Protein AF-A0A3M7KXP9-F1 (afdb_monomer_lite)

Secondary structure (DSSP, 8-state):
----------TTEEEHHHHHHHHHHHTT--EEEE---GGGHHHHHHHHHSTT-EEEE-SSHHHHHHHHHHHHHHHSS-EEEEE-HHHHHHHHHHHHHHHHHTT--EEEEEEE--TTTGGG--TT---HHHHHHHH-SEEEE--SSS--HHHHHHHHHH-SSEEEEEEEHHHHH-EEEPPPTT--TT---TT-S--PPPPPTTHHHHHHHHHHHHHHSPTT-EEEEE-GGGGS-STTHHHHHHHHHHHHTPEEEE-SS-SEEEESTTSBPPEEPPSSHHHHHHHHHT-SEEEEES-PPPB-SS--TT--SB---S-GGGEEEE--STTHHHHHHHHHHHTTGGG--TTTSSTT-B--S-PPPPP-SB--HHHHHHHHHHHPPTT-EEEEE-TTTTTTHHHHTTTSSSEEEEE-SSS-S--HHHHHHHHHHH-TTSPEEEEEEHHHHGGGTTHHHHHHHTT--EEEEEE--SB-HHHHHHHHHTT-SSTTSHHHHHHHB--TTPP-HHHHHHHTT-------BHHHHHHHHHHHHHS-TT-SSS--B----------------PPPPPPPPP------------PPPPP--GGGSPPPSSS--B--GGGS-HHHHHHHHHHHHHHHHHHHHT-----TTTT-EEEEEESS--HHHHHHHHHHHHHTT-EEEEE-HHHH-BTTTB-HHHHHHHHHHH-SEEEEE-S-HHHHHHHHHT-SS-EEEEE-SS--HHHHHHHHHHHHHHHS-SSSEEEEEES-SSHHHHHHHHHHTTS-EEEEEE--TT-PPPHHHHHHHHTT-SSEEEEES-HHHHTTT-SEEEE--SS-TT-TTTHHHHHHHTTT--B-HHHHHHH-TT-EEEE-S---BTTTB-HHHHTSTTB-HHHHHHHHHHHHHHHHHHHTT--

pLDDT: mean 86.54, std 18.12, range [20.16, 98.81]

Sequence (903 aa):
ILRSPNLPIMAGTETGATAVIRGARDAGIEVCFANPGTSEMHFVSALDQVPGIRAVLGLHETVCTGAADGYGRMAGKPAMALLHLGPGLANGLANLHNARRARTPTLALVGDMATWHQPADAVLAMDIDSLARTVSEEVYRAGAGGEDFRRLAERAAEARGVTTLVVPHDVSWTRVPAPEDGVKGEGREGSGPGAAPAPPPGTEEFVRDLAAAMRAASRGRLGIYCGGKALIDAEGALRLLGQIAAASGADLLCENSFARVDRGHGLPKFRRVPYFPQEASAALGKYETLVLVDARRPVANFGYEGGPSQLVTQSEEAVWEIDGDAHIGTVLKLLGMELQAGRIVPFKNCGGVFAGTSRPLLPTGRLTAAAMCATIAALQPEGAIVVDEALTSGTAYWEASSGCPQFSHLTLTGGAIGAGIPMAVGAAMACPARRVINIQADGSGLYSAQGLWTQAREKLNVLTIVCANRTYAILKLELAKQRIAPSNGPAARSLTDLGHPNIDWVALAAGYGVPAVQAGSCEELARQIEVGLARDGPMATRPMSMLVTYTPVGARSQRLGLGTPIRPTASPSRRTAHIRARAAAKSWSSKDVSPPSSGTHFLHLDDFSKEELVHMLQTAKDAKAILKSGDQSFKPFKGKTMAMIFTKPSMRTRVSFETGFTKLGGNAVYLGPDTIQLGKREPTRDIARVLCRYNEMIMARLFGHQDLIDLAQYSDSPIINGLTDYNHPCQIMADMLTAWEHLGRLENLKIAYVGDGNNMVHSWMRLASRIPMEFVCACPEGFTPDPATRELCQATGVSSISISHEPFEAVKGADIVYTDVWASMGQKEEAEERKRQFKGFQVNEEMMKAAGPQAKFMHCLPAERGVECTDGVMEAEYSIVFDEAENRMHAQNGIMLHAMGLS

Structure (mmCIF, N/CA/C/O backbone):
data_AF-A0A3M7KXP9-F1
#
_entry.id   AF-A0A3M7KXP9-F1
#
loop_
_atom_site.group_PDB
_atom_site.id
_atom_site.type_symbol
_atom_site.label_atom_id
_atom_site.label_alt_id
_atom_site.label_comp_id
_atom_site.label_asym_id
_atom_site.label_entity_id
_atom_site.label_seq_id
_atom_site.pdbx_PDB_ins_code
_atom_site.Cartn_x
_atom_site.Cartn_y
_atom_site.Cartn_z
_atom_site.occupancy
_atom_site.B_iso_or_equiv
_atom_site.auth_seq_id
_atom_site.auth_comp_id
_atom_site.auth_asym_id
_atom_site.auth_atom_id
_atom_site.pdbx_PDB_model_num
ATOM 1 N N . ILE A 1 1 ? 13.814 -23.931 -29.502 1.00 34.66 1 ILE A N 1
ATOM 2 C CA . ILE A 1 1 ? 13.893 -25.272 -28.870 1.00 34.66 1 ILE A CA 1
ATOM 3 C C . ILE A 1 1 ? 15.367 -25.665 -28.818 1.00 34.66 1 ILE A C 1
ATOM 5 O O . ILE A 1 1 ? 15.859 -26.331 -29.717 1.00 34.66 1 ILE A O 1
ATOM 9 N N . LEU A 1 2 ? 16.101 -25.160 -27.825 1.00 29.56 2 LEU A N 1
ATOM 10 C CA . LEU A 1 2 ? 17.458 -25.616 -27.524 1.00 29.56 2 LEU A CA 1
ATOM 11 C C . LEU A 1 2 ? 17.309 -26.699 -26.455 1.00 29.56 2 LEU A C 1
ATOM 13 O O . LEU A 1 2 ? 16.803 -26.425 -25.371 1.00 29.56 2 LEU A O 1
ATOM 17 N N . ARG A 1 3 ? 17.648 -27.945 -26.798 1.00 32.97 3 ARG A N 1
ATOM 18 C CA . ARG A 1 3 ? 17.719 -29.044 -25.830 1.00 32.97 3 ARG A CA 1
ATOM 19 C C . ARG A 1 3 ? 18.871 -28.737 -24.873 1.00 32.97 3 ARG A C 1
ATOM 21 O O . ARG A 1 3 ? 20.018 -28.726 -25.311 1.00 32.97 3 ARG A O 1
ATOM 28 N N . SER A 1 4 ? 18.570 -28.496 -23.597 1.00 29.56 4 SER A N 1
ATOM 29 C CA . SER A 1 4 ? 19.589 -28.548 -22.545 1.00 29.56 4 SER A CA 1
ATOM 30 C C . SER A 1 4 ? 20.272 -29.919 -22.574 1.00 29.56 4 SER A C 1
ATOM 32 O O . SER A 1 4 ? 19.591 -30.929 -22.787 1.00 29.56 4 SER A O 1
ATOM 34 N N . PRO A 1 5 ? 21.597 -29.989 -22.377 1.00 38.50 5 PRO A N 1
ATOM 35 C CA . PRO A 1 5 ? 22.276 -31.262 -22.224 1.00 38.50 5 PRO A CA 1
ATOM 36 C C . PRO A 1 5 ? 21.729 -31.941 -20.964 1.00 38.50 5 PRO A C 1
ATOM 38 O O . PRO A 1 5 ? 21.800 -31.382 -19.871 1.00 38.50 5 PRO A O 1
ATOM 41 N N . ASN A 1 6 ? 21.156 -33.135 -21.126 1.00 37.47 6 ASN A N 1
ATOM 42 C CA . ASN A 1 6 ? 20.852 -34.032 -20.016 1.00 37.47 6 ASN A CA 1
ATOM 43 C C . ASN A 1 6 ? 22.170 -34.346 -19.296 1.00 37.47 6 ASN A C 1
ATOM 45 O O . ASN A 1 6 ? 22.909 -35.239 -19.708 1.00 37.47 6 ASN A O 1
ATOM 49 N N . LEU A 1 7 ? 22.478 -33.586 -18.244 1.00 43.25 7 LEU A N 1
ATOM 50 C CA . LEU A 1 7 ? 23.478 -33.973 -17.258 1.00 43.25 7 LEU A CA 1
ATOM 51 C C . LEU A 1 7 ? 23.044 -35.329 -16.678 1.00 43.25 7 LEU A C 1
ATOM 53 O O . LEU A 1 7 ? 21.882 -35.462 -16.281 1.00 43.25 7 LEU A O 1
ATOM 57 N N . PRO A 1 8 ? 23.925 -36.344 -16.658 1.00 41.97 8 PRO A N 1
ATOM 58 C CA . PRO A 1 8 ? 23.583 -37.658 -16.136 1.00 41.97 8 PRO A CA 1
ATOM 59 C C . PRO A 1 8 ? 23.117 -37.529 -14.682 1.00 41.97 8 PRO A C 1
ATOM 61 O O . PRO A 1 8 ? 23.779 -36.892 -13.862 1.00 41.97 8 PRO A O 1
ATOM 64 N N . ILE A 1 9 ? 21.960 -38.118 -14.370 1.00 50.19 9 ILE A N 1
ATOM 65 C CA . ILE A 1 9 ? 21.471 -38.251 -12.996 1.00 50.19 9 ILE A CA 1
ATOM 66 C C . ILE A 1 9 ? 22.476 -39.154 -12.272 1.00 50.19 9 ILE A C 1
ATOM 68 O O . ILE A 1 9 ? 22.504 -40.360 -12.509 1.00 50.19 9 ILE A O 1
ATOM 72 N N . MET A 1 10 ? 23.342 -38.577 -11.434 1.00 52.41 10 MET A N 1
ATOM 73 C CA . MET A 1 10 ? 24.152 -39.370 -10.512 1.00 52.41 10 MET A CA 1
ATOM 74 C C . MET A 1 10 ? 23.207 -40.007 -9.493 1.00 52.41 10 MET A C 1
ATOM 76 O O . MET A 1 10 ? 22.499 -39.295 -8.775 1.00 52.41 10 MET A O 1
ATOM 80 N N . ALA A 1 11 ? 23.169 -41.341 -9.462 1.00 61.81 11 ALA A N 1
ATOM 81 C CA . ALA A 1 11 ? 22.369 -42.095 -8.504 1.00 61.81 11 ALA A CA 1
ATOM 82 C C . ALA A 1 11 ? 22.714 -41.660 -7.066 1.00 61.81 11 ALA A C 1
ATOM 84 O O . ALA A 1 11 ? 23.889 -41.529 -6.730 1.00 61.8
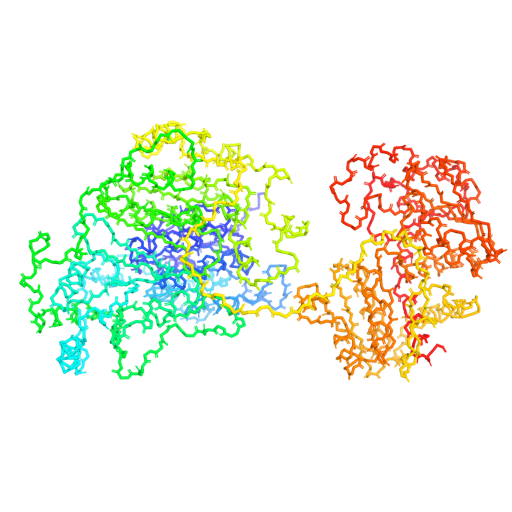1 11 ALA A O 1
ATOM 85 N N . GLY A 1 12 ? 21.692 -41.407 -6.240 1.00 75.12 12 GLY A N 1
ATOM 86 C CA . GLY A 1 12 ? 21.862 -40.984 -4.843 1.00 75.12 12 GLY A CA 1
ATOM 87 C C . GLY A 1 12 ? 22.012 -39.473 -4.610 1.00 75.12 12 GLY A C 1
ATOM 88 O O . GLY A 1 12 ? 22.441 -39.077 -3.530 1.00 75.12 12 GLY A O 1
ATOM 89 N N . THR A 1 13 ? 21.668 -38.612 -5.579 1.00 83.81 13 THR A N 1
ATOM 90 C CA . THR A 1 13 ? 21.676 -37.143 -5.399 1.00 83.81 13 THR A CA 1
ATOM 91 C C . THR A 1 13 ? 20.371 -36.481 -5.859 1.00 83.81 13 THR A C 1
ATOM 93 O O . THR A 1 13 ? 19.780 -36.892 -6.858 1.00 83.81 13 THR A O 1
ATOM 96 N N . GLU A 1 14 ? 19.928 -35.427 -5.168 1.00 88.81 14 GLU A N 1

......

▶ _Exercise_
With every picture left out, print exactly the lines from the one containing "ATOM 68 O O" through the final line of the material above.

▶ _Answer to this task_
ATOM 68 O O . ILE A 1 9 ? 22.504 -40.360 -12.509 1.00 50.19 9 ILE A O 1
ATOM 72 N N . MET A 1 10 ? 23.342 -38.577 -11.434 1.00 52.41 10 MET A N 1
ATOM 73 C CA . MET A 1 10 ? 24.152 -39.370 -10.512 1.00 52.41 10 MET A CA 1
ATOM 74 C C . MET A 1 10 ? 23.207 -40.007 -9.493 1.00 52.41 10 MET A C 1
ATOM 76 O O . MET A 1 10 ? 22.499 -39.295 -8.775 1.00 52.41 10 MET A O 1
ATOM 80 N N . ALA A 1 11 ? 23.169 -41.341 -9.462 1.00 61.81 11 ALA A N 1
ATOM 81 C CA . ALA A 1 11 ? 22.369 -42.095 -8.504 1.00 61.81 11 ALA A CA 1
ATOM 82 C C . ALA A 1 11 ? 22.714 -41.660 -7.066 1.00 61.81 11 ALA A C 1
ATOM 84 O O . ALA A 1 11 ? 23.889 -41.529 -6.730 1.00 61.8
1 11 ALA A O 1
ATOM 85 N N . GLY A 1 12 ? 21.692 -41.407 -6.240 1.00 75.12 12 GLY A N 1
ATOM 86 C CA . GLY A 1 12 ? 21.862 -40.984 -4.843 1.00 75.12 12 GLY A CA 1
ATOM 87 C C . GLY A 1 12 ? 22.012 -39.473 -4.610 1.00 75.12 12 GLY A C 1
ATOM 88 O O . GLY A 1 12 ? 22.441 -39.077 -3.530 1.00 75.12 12 GLY A O 1
ATOM 89 N N . THR A 1 13 ? 21.668 -38.612 -5.579 1.00 83.81 13 THR A N 1
ATOM 90 C CA . THR A 1 13 ? 21.676 -37.143 -5.399 1.00 83.81 13 THR A CA 1
ATOM 91 C C . THR A 1 13 ? 20.371 -36.481 -5.859 1.00 83.81 13 THR A C 1
ATOM 93 O O . THR A 1 13 ? 19.780 -36.892 -6.858 1.00 83.81 13 THR A O 1
ATOM 96 N N . GLU A 1 14 ? 19.928 -35.427 -5.168 1.00 88.81 14 GLU A N 1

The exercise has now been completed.